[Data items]
****************************************

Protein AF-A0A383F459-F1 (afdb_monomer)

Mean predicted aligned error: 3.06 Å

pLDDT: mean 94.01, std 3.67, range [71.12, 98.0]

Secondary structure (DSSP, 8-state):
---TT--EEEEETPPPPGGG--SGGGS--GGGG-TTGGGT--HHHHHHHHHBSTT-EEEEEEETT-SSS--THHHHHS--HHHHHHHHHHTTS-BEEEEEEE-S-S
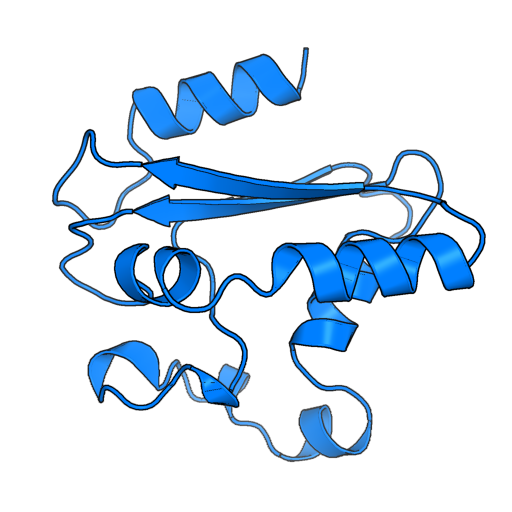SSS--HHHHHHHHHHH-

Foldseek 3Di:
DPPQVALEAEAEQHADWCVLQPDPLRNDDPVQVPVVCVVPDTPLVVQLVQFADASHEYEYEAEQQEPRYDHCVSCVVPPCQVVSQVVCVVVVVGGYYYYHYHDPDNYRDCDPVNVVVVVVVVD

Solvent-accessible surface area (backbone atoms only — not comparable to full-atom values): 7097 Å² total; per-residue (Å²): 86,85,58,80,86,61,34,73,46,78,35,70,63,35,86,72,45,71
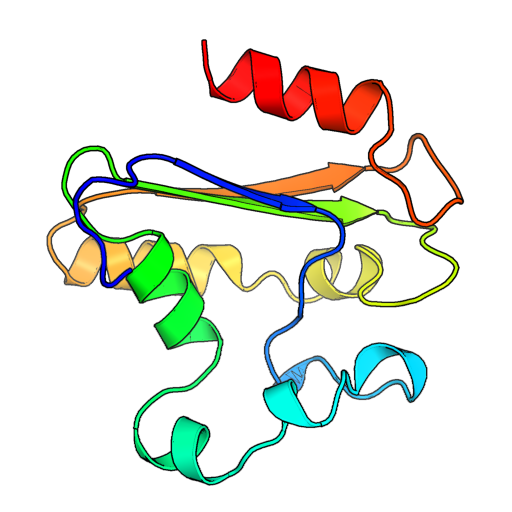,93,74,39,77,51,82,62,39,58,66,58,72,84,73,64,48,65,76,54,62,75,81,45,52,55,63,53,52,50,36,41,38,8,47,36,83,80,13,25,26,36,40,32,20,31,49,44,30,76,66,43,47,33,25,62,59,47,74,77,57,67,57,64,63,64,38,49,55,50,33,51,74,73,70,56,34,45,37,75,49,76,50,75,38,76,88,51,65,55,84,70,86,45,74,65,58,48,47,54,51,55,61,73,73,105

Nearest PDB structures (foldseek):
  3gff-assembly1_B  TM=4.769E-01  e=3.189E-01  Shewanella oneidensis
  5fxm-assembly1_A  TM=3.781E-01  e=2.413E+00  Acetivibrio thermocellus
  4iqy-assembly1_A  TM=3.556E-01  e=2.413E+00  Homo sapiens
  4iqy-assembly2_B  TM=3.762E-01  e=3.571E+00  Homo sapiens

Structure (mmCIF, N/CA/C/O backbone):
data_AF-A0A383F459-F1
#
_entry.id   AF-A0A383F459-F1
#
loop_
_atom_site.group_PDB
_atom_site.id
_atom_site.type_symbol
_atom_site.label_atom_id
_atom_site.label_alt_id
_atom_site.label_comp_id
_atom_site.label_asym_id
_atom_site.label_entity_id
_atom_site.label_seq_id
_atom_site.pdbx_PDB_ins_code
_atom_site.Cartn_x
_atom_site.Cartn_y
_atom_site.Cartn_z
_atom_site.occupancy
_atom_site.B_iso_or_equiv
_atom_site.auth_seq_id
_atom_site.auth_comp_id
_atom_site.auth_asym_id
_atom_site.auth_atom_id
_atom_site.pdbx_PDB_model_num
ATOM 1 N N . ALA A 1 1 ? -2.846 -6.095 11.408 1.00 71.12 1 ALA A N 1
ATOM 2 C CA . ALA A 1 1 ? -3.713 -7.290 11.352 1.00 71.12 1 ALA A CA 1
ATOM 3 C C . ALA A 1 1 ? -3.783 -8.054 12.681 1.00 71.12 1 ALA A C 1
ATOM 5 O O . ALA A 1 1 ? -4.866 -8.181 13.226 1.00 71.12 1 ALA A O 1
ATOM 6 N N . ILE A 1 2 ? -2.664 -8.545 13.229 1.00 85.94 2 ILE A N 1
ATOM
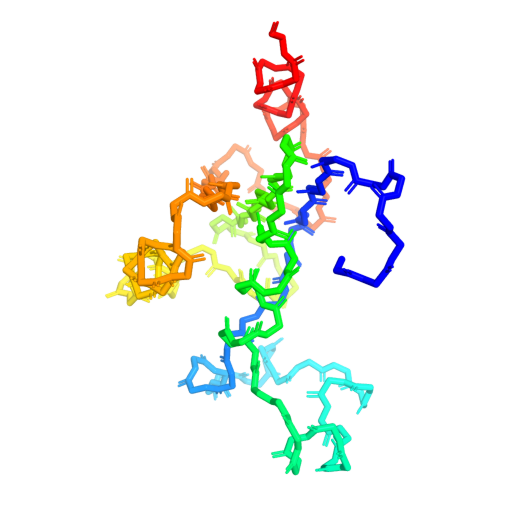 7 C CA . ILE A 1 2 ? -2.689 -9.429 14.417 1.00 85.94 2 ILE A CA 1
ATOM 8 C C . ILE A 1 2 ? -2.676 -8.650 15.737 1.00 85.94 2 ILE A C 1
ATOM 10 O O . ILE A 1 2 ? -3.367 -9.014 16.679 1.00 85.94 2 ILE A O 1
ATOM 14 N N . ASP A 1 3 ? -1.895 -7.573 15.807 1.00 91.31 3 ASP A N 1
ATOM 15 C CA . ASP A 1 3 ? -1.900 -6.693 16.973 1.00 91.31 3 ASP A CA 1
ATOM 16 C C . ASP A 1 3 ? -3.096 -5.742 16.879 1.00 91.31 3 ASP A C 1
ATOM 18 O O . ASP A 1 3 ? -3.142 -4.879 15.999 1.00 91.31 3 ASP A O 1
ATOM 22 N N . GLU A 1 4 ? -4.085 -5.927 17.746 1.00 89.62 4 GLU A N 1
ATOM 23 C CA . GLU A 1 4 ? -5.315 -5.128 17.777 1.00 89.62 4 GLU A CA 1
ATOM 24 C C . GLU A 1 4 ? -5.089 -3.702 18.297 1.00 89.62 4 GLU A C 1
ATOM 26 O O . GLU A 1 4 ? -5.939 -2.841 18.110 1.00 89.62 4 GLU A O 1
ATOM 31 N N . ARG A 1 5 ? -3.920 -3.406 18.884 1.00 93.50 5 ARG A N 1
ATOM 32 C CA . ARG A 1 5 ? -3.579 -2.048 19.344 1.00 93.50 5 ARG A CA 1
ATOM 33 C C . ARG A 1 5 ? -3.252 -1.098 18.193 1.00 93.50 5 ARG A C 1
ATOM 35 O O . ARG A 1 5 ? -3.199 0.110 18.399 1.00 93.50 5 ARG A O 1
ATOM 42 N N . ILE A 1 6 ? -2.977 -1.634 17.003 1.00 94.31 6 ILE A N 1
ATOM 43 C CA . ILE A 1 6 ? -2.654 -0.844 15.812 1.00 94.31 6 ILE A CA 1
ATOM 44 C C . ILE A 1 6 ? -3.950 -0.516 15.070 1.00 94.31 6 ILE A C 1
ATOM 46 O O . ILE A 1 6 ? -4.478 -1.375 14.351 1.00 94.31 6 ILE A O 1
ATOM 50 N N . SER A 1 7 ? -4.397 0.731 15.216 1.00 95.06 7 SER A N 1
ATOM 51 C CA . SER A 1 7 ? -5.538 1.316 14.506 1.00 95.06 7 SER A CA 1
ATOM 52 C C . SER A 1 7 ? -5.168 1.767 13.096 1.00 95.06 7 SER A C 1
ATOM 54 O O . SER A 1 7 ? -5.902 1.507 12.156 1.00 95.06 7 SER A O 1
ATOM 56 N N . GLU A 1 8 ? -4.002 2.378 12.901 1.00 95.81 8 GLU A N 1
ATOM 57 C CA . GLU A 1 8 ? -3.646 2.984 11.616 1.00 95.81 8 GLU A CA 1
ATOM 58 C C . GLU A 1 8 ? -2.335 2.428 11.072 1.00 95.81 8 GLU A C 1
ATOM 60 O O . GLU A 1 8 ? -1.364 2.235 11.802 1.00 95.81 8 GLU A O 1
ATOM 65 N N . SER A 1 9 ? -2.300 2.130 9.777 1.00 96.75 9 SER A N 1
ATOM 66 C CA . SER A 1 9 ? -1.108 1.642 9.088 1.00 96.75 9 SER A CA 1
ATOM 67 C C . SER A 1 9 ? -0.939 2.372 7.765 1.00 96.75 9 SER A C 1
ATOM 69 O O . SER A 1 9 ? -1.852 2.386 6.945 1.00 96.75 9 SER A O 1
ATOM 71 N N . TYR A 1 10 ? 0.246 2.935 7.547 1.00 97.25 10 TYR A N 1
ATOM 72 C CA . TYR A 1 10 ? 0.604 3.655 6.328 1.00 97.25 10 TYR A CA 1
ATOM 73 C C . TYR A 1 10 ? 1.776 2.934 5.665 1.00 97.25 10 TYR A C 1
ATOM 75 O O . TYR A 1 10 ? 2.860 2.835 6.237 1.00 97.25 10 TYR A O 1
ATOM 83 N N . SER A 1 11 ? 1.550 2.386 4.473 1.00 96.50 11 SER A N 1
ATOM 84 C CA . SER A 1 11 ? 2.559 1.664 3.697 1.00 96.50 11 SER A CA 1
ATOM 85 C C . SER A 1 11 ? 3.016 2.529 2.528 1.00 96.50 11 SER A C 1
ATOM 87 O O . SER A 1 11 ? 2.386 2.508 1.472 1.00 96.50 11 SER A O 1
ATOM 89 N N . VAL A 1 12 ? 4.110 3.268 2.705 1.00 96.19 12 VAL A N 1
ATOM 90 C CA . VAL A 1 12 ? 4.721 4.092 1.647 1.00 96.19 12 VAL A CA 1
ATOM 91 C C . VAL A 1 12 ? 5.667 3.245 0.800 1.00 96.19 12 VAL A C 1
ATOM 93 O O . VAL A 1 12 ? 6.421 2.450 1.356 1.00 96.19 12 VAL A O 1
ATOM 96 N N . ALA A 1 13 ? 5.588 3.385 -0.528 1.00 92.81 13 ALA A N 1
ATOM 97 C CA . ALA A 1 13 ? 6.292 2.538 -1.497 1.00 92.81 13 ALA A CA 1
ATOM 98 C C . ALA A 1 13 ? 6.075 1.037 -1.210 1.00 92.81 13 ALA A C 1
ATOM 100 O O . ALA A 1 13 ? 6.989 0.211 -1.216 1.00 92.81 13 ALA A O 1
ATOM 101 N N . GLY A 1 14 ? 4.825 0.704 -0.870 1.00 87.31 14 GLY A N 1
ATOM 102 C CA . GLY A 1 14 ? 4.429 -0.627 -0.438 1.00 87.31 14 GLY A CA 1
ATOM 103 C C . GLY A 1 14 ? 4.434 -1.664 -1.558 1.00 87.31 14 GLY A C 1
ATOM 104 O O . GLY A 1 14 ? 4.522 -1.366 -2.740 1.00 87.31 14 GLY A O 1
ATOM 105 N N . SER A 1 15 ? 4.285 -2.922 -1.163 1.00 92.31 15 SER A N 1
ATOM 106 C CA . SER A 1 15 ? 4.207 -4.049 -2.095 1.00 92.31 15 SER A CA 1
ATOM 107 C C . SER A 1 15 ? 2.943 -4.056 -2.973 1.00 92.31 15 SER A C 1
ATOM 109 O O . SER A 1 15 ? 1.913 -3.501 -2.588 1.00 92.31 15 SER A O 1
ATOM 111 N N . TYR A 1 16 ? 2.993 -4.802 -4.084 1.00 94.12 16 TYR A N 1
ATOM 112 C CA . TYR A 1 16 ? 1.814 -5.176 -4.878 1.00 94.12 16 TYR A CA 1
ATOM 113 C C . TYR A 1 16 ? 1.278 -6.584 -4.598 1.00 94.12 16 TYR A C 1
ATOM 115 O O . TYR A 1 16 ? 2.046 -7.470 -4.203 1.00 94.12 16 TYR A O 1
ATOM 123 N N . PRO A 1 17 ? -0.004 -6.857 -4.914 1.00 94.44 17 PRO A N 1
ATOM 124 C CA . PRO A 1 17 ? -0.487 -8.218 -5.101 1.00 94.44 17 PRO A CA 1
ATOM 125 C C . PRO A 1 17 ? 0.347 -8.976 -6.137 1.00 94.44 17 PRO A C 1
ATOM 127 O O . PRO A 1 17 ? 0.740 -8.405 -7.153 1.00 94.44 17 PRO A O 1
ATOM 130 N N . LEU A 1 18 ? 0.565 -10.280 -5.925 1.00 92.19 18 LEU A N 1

****************************************

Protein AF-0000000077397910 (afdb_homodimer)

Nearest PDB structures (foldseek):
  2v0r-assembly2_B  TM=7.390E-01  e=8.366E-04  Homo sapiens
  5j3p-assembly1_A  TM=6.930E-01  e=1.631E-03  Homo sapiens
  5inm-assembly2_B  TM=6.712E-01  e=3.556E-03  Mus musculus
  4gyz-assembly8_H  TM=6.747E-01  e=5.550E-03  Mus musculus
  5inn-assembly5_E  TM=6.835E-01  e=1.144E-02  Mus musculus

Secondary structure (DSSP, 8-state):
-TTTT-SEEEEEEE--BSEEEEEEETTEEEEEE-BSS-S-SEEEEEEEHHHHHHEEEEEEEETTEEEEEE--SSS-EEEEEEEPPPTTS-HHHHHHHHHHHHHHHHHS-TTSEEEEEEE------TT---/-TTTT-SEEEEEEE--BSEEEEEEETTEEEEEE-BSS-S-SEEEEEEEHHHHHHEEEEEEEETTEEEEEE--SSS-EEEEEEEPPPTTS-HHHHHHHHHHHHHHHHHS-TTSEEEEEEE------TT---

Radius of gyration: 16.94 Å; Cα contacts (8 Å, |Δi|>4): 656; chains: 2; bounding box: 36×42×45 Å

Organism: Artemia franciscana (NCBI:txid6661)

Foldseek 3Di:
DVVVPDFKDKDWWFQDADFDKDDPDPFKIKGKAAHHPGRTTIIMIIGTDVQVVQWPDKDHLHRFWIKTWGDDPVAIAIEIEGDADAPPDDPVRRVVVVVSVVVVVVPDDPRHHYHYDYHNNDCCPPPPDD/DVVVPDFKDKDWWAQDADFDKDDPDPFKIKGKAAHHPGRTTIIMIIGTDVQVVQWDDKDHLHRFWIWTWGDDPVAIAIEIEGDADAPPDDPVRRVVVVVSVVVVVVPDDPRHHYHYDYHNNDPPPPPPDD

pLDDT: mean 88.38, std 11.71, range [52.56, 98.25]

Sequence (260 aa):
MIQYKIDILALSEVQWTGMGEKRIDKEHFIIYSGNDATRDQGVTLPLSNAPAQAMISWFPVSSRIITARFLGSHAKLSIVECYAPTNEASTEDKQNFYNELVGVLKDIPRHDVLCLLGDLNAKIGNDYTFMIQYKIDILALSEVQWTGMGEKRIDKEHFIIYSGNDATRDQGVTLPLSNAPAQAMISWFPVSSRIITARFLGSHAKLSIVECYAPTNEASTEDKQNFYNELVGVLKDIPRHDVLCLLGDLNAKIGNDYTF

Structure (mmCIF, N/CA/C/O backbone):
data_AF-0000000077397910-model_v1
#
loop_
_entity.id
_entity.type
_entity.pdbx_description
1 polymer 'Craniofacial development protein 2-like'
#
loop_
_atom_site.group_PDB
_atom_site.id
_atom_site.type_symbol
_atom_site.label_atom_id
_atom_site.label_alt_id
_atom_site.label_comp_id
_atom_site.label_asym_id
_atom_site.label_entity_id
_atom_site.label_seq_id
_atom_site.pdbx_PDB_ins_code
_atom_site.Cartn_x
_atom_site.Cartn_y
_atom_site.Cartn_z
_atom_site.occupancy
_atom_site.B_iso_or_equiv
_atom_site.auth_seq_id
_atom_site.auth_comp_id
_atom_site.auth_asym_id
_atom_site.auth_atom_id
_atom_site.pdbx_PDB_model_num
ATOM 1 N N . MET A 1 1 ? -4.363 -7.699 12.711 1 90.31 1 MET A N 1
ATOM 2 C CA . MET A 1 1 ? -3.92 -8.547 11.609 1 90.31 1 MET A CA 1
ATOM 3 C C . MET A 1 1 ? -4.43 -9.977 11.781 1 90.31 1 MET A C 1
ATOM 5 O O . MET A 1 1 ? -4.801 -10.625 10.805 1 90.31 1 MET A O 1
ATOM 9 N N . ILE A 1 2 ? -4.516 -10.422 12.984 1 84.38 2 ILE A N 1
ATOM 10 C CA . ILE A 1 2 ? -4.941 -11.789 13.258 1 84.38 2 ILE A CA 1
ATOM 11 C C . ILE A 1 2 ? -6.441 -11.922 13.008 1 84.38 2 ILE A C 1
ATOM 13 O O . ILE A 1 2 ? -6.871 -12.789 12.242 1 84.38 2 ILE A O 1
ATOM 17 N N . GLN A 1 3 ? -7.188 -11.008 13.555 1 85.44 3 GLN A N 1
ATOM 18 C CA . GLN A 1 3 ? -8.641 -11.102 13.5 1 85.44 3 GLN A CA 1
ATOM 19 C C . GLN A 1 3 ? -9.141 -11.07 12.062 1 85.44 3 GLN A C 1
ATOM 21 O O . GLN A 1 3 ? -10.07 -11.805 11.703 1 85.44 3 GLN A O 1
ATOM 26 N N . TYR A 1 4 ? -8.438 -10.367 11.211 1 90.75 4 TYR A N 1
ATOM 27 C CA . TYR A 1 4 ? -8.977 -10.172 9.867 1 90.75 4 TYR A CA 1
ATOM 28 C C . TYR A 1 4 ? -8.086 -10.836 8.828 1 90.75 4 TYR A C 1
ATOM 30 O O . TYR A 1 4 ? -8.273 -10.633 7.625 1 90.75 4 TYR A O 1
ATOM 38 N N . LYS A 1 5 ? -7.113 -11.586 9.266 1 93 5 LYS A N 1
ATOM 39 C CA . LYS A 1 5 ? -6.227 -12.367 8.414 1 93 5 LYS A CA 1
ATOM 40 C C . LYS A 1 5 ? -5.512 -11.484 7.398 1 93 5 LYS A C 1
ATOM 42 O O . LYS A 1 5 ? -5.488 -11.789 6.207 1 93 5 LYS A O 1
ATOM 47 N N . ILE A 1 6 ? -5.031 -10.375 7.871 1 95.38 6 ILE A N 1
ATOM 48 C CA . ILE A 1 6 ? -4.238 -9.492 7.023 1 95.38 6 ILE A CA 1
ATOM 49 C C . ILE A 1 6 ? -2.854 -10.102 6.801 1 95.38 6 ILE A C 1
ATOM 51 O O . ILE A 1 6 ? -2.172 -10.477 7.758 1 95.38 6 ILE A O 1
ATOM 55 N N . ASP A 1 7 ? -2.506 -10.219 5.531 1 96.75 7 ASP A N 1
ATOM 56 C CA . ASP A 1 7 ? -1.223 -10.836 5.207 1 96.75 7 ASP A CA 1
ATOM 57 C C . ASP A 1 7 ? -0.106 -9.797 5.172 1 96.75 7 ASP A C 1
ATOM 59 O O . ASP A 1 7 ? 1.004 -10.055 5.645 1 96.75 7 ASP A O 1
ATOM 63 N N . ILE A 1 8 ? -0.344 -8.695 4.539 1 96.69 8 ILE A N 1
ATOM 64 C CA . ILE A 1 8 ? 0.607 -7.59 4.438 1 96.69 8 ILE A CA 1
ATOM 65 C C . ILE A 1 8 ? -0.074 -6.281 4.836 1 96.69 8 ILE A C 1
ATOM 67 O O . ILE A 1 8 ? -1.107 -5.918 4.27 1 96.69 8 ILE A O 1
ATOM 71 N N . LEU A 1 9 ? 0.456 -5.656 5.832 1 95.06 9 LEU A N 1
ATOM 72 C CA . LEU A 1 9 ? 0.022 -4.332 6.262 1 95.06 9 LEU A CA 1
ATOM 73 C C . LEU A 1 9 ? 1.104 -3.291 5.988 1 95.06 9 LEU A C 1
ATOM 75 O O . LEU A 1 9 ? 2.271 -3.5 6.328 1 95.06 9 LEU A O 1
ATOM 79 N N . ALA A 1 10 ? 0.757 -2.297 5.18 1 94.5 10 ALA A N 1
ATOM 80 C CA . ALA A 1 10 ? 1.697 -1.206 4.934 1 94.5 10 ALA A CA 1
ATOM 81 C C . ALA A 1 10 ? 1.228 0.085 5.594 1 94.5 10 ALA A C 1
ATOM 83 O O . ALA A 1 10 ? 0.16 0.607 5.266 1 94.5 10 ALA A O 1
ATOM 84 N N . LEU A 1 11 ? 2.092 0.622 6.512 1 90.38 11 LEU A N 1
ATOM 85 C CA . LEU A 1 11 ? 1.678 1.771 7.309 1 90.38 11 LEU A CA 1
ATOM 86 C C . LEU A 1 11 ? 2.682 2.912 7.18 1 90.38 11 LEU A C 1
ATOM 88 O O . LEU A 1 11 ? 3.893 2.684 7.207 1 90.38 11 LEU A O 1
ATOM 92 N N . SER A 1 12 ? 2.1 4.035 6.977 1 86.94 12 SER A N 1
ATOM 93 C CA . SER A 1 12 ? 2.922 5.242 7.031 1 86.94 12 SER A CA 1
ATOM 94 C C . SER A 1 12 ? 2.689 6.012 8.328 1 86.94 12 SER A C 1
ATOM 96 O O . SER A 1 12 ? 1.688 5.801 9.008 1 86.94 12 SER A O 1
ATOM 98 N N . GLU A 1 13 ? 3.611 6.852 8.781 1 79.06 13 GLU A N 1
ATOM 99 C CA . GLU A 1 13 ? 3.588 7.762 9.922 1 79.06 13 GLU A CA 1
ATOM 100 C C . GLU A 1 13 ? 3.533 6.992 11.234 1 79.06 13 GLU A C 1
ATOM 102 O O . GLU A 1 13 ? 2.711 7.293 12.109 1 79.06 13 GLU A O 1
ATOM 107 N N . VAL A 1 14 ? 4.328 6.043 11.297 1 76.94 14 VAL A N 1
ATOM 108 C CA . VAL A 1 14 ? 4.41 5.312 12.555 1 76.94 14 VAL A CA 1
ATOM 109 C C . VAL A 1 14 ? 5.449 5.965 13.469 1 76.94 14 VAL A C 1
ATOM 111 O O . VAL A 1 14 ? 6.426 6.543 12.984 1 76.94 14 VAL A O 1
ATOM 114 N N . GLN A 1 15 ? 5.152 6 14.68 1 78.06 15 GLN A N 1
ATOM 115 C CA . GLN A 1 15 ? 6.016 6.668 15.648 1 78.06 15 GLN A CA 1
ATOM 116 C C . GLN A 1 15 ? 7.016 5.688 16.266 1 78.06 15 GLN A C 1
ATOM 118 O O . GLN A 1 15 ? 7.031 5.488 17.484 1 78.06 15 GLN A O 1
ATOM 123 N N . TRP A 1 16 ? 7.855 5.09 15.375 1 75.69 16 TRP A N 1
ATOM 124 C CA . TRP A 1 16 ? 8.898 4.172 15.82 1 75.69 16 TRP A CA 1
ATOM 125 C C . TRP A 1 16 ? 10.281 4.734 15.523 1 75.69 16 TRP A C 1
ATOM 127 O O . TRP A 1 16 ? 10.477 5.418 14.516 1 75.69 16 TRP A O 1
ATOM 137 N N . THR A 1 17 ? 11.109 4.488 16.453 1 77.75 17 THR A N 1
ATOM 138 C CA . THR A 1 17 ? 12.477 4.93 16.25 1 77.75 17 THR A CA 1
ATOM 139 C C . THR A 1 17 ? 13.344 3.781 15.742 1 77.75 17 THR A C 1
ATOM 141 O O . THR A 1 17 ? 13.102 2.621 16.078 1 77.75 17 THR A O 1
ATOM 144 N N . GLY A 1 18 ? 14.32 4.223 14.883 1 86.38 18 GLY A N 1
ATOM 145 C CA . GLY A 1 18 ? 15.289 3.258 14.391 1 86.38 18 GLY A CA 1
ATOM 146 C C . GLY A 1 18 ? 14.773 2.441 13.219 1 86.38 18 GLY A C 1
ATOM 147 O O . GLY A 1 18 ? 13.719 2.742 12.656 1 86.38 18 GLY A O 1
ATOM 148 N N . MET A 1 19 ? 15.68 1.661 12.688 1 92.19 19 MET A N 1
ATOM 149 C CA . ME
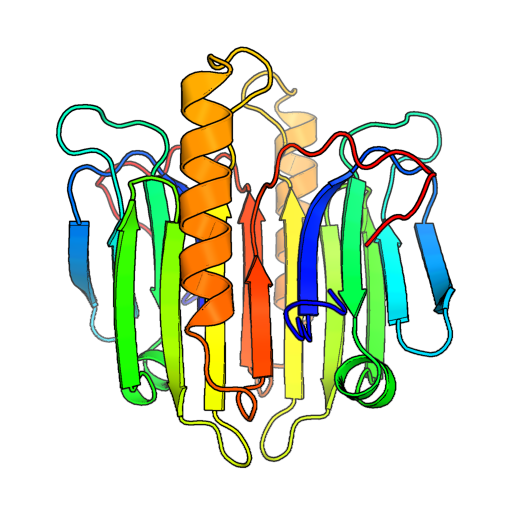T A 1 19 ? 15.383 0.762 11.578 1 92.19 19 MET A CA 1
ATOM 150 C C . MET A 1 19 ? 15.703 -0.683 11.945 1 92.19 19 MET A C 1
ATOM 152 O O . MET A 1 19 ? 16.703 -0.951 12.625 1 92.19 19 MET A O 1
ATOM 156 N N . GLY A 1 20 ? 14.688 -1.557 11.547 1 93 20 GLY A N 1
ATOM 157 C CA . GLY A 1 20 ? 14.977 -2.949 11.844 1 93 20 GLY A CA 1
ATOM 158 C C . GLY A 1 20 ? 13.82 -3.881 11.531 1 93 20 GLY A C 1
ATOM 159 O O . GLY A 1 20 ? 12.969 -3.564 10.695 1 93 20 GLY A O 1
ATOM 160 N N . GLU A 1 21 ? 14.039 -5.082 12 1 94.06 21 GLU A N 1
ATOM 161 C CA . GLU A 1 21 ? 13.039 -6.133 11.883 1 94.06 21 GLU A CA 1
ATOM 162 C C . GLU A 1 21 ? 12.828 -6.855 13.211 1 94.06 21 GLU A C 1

****************************************

> **WORK INSTRUCTIONS**
Find every line of the records holding "range". Answer with the count alone.

> **WRITTEN SOLUTION**
2